Psiexperiment is a plugin-based experiment controller that facilitates the process of writing experiments. There are four core plugins: context, experiment, controller and data.
Every experiment has a set of variables that define the behavior. These variables range from the stimulus frequency and level to the intertrial interval duration. Sometimes these variables need to be expressed as functions of other variables, or the value of the variable needs to vary in a random fashion.

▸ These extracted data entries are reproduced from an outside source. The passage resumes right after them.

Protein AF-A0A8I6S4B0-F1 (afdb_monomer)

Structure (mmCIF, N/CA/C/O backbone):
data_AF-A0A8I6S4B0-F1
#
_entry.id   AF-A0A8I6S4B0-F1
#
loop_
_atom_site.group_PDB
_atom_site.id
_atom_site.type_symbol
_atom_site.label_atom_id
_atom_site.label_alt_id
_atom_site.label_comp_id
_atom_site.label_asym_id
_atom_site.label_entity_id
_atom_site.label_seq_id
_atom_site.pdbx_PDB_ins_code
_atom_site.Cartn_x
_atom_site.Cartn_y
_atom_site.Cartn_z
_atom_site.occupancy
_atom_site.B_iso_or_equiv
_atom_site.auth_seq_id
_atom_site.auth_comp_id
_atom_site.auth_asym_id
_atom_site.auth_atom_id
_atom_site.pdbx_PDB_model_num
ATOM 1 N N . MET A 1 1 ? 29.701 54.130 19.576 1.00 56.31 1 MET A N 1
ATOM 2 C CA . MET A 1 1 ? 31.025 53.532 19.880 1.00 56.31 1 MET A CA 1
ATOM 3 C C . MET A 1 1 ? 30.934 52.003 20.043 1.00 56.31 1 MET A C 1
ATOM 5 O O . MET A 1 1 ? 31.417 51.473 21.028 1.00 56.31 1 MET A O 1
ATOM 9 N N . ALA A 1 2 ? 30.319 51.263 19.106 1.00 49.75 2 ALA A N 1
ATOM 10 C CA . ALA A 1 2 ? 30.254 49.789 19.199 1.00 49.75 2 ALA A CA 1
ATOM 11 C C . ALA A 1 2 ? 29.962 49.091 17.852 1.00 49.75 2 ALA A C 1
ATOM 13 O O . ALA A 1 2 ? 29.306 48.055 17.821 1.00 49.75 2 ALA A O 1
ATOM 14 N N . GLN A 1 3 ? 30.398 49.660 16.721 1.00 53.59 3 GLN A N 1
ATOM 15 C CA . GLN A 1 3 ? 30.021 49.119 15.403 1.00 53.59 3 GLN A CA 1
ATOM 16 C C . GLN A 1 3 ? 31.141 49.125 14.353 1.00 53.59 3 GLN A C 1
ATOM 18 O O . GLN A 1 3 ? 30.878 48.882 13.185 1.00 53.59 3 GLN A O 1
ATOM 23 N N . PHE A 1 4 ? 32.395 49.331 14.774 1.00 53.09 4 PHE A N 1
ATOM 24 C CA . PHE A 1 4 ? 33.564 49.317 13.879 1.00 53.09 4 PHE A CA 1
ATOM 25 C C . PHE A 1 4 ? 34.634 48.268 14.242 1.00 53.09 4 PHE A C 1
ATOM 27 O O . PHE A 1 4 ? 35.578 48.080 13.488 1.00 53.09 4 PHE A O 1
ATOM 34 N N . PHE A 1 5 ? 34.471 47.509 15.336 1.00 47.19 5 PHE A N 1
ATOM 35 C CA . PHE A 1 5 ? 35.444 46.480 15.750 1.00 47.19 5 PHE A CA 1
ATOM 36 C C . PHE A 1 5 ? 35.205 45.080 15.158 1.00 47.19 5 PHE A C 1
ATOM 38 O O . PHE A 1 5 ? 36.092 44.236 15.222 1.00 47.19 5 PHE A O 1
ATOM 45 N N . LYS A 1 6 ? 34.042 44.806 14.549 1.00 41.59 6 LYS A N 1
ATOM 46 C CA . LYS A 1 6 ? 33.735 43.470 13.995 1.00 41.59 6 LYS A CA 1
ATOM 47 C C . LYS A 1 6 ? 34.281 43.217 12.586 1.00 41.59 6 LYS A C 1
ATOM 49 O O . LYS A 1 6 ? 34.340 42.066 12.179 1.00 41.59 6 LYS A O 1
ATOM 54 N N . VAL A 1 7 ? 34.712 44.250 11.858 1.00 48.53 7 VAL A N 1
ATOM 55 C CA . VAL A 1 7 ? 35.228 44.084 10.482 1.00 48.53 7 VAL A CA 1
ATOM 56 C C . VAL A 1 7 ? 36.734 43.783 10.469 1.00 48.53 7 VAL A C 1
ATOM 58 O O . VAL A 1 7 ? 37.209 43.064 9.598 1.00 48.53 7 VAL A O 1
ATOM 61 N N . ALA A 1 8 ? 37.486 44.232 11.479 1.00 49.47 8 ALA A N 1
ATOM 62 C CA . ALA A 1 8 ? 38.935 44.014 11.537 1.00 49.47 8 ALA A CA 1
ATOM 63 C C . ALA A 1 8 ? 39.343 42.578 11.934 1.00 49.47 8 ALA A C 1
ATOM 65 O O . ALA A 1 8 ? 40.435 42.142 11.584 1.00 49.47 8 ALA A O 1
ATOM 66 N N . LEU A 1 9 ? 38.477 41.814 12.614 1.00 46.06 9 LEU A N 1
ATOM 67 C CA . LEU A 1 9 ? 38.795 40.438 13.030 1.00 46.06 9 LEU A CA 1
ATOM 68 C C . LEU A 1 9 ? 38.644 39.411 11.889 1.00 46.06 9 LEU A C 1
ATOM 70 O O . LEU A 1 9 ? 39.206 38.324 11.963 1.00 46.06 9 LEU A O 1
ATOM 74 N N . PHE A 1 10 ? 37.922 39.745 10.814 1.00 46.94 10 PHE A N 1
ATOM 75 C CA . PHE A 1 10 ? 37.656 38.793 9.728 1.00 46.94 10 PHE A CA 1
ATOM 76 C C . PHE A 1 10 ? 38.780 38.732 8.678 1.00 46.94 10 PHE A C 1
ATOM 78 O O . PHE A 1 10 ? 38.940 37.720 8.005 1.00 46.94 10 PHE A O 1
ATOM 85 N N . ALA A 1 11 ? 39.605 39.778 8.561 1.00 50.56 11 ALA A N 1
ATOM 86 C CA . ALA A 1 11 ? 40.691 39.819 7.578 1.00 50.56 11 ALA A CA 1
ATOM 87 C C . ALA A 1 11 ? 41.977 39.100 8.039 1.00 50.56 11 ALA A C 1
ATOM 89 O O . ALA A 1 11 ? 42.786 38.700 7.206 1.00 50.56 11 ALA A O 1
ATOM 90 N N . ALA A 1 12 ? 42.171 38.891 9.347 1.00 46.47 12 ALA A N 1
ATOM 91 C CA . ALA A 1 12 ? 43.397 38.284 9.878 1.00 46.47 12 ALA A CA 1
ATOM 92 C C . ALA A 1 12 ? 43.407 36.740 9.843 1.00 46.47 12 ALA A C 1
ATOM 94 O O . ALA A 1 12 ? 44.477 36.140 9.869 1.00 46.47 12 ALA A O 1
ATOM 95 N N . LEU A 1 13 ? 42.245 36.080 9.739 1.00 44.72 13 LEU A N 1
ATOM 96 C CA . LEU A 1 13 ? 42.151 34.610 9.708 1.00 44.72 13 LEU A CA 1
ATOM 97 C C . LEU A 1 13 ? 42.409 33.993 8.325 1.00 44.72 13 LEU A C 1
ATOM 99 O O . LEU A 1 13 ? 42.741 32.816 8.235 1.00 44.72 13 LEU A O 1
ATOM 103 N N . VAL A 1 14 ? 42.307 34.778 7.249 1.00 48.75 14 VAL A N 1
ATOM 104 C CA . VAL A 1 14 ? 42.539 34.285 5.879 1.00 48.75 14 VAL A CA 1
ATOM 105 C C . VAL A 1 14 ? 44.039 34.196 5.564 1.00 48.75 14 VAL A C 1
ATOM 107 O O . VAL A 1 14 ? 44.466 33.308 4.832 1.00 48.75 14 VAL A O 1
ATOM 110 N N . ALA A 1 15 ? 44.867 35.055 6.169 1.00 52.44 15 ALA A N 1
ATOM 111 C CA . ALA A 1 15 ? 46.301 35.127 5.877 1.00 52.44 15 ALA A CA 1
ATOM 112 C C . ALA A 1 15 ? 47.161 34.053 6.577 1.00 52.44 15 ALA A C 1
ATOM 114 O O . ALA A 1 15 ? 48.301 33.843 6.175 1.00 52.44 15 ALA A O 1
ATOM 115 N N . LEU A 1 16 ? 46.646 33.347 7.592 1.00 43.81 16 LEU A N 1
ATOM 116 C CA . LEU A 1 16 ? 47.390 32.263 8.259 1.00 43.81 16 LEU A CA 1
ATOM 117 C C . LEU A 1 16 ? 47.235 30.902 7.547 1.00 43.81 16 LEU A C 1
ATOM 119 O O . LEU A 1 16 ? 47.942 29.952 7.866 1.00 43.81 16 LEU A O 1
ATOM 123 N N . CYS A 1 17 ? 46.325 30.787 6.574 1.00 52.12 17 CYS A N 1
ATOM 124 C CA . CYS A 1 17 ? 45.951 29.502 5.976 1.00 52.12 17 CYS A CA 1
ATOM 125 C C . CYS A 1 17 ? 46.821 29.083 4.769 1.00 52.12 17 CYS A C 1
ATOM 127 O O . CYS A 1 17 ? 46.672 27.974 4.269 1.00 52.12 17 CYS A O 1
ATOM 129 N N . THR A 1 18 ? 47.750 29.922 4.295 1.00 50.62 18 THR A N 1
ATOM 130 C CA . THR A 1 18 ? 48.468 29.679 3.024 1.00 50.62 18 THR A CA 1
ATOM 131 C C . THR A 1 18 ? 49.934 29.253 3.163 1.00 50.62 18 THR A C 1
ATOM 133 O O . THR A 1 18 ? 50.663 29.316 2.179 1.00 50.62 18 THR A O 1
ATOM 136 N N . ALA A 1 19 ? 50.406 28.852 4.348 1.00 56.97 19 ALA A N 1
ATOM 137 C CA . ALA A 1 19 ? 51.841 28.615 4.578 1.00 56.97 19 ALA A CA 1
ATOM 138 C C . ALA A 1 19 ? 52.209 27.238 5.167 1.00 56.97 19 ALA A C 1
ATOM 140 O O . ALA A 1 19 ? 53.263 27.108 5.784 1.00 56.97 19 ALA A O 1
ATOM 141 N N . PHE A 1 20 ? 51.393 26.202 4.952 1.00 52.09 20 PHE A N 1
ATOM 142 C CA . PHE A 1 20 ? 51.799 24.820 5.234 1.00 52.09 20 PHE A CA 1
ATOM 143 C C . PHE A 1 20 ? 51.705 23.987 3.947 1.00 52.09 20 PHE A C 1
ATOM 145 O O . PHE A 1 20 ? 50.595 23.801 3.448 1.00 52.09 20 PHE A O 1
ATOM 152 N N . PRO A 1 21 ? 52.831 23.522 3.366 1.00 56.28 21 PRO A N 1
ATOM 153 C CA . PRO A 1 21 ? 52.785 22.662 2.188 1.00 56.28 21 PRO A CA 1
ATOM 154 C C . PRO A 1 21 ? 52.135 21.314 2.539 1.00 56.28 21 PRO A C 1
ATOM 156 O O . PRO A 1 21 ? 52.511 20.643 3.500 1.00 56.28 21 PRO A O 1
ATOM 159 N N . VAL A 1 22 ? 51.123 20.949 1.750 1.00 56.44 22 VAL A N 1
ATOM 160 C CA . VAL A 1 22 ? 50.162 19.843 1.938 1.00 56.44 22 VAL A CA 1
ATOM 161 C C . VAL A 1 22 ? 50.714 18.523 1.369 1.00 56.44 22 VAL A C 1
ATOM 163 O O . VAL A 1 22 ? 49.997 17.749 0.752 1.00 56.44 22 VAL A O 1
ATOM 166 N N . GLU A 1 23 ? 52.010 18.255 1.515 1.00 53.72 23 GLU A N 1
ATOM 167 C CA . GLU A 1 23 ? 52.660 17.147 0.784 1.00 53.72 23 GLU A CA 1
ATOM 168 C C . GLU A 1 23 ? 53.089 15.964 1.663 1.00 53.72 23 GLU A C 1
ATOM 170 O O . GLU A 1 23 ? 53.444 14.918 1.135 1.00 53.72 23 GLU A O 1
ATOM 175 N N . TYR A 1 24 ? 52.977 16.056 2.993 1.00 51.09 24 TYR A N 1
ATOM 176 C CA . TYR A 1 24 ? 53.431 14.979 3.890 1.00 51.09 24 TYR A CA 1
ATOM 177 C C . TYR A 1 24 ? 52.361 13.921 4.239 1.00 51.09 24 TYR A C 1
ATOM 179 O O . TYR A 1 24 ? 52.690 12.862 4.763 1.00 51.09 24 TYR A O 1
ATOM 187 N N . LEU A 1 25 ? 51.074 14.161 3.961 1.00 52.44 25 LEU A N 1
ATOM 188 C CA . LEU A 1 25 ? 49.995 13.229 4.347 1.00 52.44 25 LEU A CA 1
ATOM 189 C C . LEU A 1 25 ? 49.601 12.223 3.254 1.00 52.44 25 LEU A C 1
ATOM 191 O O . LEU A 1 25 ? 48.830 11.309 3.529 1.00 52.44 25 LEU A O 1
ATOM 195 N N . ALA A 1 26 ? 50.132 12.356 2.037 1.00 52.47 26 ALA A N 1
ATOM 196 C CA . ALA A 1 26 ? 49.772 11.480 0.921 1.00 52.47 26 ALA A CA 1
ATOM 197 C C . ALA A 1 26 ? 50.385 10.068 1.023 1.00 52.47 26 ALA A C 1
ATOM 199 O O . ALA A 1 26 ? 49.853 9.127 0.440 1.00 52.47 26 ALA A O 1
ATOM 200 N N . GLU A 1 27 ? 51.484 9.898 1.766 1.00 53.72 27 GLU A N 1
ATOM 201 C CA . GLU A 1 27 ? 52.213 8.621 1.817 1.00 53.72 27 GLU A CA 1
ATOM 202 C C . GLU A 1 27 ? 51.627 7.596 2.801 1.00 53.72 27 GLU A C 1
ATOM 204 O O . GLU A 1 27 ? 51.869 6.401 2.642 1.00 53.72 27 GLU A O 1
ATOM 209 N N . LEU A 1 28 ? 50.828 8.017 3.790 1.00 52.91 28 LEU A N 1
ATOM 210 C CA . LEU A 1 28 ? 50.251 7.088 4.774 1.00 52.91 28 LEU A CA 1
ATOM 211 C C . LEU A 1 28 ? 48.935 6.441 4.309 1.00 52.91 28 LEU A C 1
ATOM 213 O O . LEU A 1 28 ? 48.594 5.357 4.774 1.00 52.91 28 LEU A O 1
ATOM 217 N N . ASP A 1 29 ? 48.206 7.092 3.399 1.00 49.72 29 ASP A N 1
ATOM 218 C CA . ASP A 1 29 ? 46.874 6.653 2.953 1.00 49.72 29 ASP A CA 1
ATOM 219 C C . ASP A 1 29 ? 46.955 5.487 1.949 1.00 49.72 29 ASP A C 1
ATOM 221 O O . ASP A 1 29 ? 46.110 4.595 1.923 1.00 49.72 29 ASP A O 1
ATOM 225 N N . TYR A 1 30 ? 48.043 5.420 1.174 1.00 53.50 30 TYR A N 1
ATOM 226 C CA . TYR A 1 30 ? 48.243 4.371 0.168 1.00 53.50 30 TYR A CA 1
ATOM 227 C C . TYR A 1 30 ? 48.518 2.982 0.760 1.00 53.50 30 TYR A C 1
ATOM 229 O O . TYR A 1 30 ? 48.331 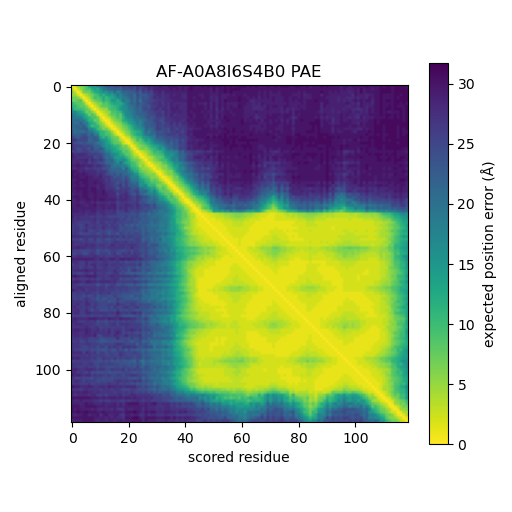1.973 0.080 1.00 53.50 30 TYR A O 1
ATOM 237 N N . ALA A 1 31 ? 48.965 2.911 2.016 1.00 51.69 31 ALA A N 1
ATOM 238 C CA . ALA A 1 31 ? 49.314 1.649 2.662 1.00 51.69 31 ALA A CA 1
ATOM 239 C C . ALA A 1 31 ? 48.094 0.886 3.212 1.00 51.69 31 ALA A C 1
ATOM 241 O O . ALA A 1 31 ? 48.220 -0.304 3.494 1.00 51.69 31 ALA A O 1
ATOM 242 N N . LEU A 1 32 ? 46.931 1.541 3.364 1.00 52.19 32 LEU A N 1
ATOM 243 C CA . LEU A 1 32 ? 45.705 0.935 3.906 1.00 52.19 32 LEU A CA 1
ATOM 244 C C . LEU A 1 32 ? 44.592 0.766 2.863 1.00 52.19 32 LEU A C 1
ATOM 246 O O . LEU A 1 32 ? 43.427 0.622 3.231 1.00 52.19 32 LEU A O 1
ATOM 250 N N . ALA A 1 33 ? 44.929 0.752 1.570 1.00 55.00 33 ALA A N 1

A context item provides information about a value that is managed by the context plugin. When defining a context item in one of your plugin manifests, you will provide basic information about the item (e.g., a GUI label, compact GUI label and numpy dtype). This information will be used by plugins that interact with the context plugin (for example, the name and dtype of the context item will be used by the HDF5Store plugin to set up the table that stores acquired trial data).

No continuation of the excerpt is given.